Es war offensichtlich in Hogsmeade aufgenommen worden, am letzten Wochenende vor den Weihnachtsferien und sie standen auf dem Hügel vor der Heulenden Hütte und lachten. Das Bild strahlte soviel Freude und Verbundenheit aus, dass Avessa spürte, wie sich ein Kloß in ihrem Hals bildete und ihr Magen stärker zu ziehen begann.
Sie atmete tief durch und blinzelte, als ihr Blick etwas verschwamm und lächelte dann versonnen, bevor sie das Bild schnell in das Paket zurücklegte.
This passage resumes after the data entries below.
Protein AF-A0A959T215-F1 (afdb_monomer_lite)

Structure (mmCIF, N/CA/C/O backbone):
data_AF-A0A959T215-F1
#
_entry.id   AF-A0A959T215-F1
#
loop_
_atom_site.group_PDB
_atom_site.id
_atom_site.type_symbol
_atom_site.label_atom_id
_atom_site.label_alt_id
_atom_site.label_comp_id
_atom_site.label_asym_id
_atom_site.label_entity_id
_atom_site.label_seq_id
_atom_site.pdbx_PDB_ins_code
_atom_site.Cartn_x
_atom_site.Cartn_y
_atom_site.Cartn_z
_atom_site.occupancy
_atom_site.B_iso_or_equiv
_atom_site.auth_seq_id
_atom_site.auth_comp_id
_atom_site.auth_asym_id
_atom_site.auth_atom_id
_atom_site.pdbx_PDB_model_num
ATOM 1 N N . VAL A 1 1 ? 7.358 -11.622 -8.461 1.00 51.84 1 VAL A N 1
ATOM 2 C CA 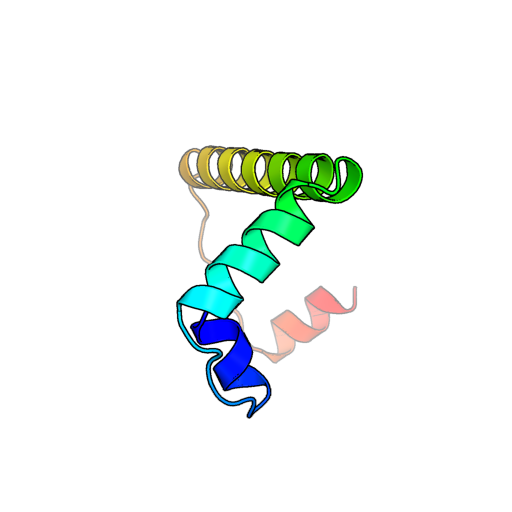. VAL A 1 1 ? 6.639 -11.577 -9.764 1.00 51.84 1 VAL A CA 1
ATOM 3 C C . VAL A 1 1 ? 6.285 -12.988 -10.216 1.00 51.84 1 VAL A C 1
ATOM 5 O O . VAL A 1 1 ? 5.119 -13.215 -10.487 1.00 51.84 1 VAL A O 1
ATOM 8 N N . ALA A 1 2 ? 7.227 -13.941 -10.182 1.00 54.91 2 ALA A N 1
ATOM 9 C CA . ALA A 1 2 ? 6.949 -15.372 -10.375 1.00 54.91 2 ALA A CA 1
ATOM 10 C C . ALA A 1 2 ? 5.824 -15.913 -9.460 1.00 54.91 2 ALA A C 1
ATOM 12 O O . ALA A 1 2 ? 4.909 -16.568 -9.948 1.00 54.91 2 ALA A O 1
ATOM 13 N N . ASP A 1 3 ? 5.806 -15.514 -8.181 1.00 60.53 3 ASP A N 1
ATOM 14 C CA . ASP A 1 3 ? 4.757 -15.909 -7.217 1.00 60.53 3 ASP A CA 1
ATOM 15 C C . ASP A 1 3 ? 3.330 -15.485 -7.597 1.00 60.53 3 ASP A C 1
ATOM 17 O O . ASP A 1 3 ? 2.365 -16.062 -7.102 1.00 60.53 3 ASP A O 1
ATOM 21 N N . GLN A 1 4 ? 3.173 -14.479 -8.466 1.00 63.88 4 GLN A N 1
ATOM 22 C CA . GLN A 1 4 ? 1.851 -14.028 -8.911 1.00 63.88 4 GLN A CA 1
ATOM 23 C C . GLN A 1 4 ? 1.286 -14.939 -10.009 1.00 63.88 4 GLN A C 1
ATOM 25 O O . GLN A 1 4 ? 0.073 -15.076 -10.104 1.00 63.88 4 GLN A O 1
ATOM 30 N N . PHE A 1 5 ? 2.135 -15.588 -10.816 1.00 63.38 5 PHE A N 1
ATOM 31 C CA . PHE A 1 5 ? 1.694 -16.500 -11.884 1.00 63.38 5 PHE A CA 1
ATOM 32 C C . PHE A 1 5 ? 1.214 -17.842 -11.326 1.00 63.38 5 PHE A C 1
ATOM 34 O O . PHE A 1 5 ? 0.204 -18.379 -11.785 1.00 63.38 5 PHE A O 1
ATOM 41 N N . ALA A 1 6 ? 1.869 -18.322 -10.263 1.00 60.91 6 ALA A N 1
ATOM 42 C CA . ALA A 1 6 ? 1.472 -19.532 -9.547 1.00 60.91 6 ALA A CA 1
ATOM 43 C C . ALA A 1 6 ? 0.042 -19.443 -8.976 1.00 60.91 6 ALA A C 1
ATOM 45 O O . ALA A 1 6 ? -0.672 -20.442 -8.947 1.00 60.91 6 ALA A O 1
ATOM 46 N N . GLN A 1 7 ? -0.410 -18.245 -8.586 1.00 64.00 7 GLN A N 1
ATOM 47 C CA . GLN A 1 7 ? -1.751 -18.022 -8.025 1.00 64.00 7 GLN A CA 1
ATOM 48 C C . GLN A 1 7 ? -2.886 -18.162 -9.052 1.00 64.00 7 GLN A C 1
ATOM 50 O O . GLN A 1 7 ? -4.026 -18.392 -8.661 1.00 64.00 7 GLN A O 1
ATOM 55 N N . TYR A 1 8 ? -2.585 -18.067 -10.352 1.00 69.50 8 TYR A N 1
ATOM 56 C CA . TYR A 1 8 ? -3.559 -18.237 -11.438 1.00 69.50 8 TYR A CA 1
ATOM 57 C C . TYR A 1 8 ? -3.389 -19.565 -12.194 1.00 69.50 8 TYR A C 1
ATOM 59 O O . TYR A 1 8 ? -3.987 -19.747 -13.252 1.00 69.50 8 TYR A O 1
ATOM 67 N N . GLY A 1 9 ? -2.565 -20.492 -11.683 1.00 64.38 9 GLY A N 1
ATOM 68 C CA . GLY A 1 9 ? -2.290 -21.776 -12.339 1.00 64.38 9 GLY A CA 1
ATOM 69 C C . GLY A 1 9 ? -1.544 -21.645 -13.672 1.00 64.38 9 GLY A C 1
ATOM 70 O O . GLY A 1 9 ? -1.571 -22.567 -14.485 1.00 64.38 9 GLY A O 1
ATOM 71 N N . MET A 1 10 ? -0.899 -20.502 -13.918 1.00 68.44 10 MET A N 1
ATOM 72 C CA . MET A 1 10 ? -0.138 -20.263 -15.140 1.00 68.44 10 MET A CA 1
ATOM 73 C C . MET A 1 10 ? 1.297 -20.775 -14.973 1.00 68.44 10 MET A C 1
ATOM 75 O O . MET A 1 10 ? 1.905 -20.528 -13.925 1.00 68.44 10 MET A O 1
ATOM 79 N N . PRO A 1 11 ? 1.863 -21.469 -15.981 1.00 70.69 11 PRO A N 1
ATOM 80 C CA . PRO A 1 11 ? 3.260 -21.874 -15.940 1.00 70.69 11 PRO A CA 1
ATOM 81 C C . PRO A 1 11 ? 4.137 -20.629 -15.802 1.00 70.69 11 PRO A C 1
ATOM 83 O O . PRO A 1 11 ? 3.877 -19.602 -16.433 1.00 70.69 11 PRO A O 1
ATOM 86 N N . ALA A 1 12 ? 5.155 -20.708 -14.944 1.00 66.88 12 ALA A N 1
ATOM 87 C CA . ALA A 1 12 ? 6.094 -19.611 -14.778 1.00 66.88 12 ALA A CA 1
ATOM 88 C C . ALA A 1 12 ? 6.773 -19.334 -16.135 1.00 66.88 12 ALA A C 1
ATOM 90 O O . ALA A 1 12 ? 7.336 -20.266 -16.714 1.00 66.88 12 ALA A O 1
ATOM 91 N N . PRO A 1 13 ? 6.698 -18.099 -16.666 1.00 66.50 13 PRO A N 1
ATOM 92 C CA . PRO A 1 13 ? 7.329 -17.776 -17.939 1.00 66.50 13 PRO A CA 1
ATOM 93 C C . PRO A 1 13 ? 8.850 -17.940 -17.850 1.00 66.50 13 PRO A C 1
ATOM 95 O O . PRO A 1 13 ? 9.438 -17.726 -16.787 1.00 66.50 13 PRO A O 1
ATOM 98 N N . GLU A 1 14 ? 9.490 -18.298 -18.968 1.00 75.19 14 GLU A N 1
ATOM 99 C CA . GLU A 1 14 ? 10.952 -18.393 -19.050 1.00 75.19 14 GLU A CA 1
ATOM 100 C C . GLU A 1 14 ? 11.603 -17.054 -18.651 1.00 75.19 14 GLU A C 1
ATOM 102 O O . GLU A 1 14 ? 11.058 -15.980 -18.924 1.00 75.19 14 GLU A O 1
ATOM 107 N N . GLU A 1 15 ? 12.784 -17.081 -18.021 1.00 66.12 15 GLU A N 1
ATOM 108 C CA . GLU A 1 15 ? 13.436 -15.872 -17.476 1.00 66.12 15 GLU A CA 1
ATOM 109 C C . GLU A 1 15 ? 13.562 -14.728 -18.502 1.00 66.12 15 GLU A C 1
ATOM 111 O O . GLU A 1 15 ? 13.359 -13.555 -18.170 1.00 66.12 15 GLU A O 1
ATOM 116 N N . GLY A 1 16 ? 13.812 -15.062 -19.773 1.00 68.25 16 GLY A N 1
ATOM 117 C CA . GLY A 1 16 ? 13.885 -14.091 -20.867 1.00 68.25 16 GLY A CA 1
ATOM 118 C C . GLY A 1 16 ? 12.547 -13.418 -21.205 1.00 68.25 16 GLY A C 1
ATOM 119 O O . GLY A 1 16 ? 12.528 -12.268 -21.646 1.00 68.25 16 GLY A O 1
ATOM 120 N N . GLU A 1 17 ? 11.414 -14.081 -20.972 1.00 71.38 17 GLU A N 1
ATOM 121 C CA . GLU A 1 17 ? 10.083 -13.483 -21.131 1.00 71.38 17 GLU A CA 1
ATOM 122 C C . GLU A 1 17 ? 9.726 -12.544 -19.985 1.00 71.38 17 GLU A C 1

Himmel, warum schafften es die beiden immer wieder, dass sie die Kontrolle über ihre Emotionen verlor? Das war doch nicht sie! Ärgerlich legte sie ihre eiskalten Finger an ihre warmen Wangen und schloss kurz die Augen, auch diese ein wenig kühlend.
Dann straffte sie sich und lächelte erneut auf das Bild und zusammen mit dem Buch von Hermine sowie beiden Briefen legte sie es sorgsam in die Schublade von ihrem Nachttisch, bevor sie über ihre Kleidung strich und gemessenen Schrittes das Zimmer verließ und die Treppe zum Esszimmer hinabging, das familiäre Frühstück nicht zu verpassen.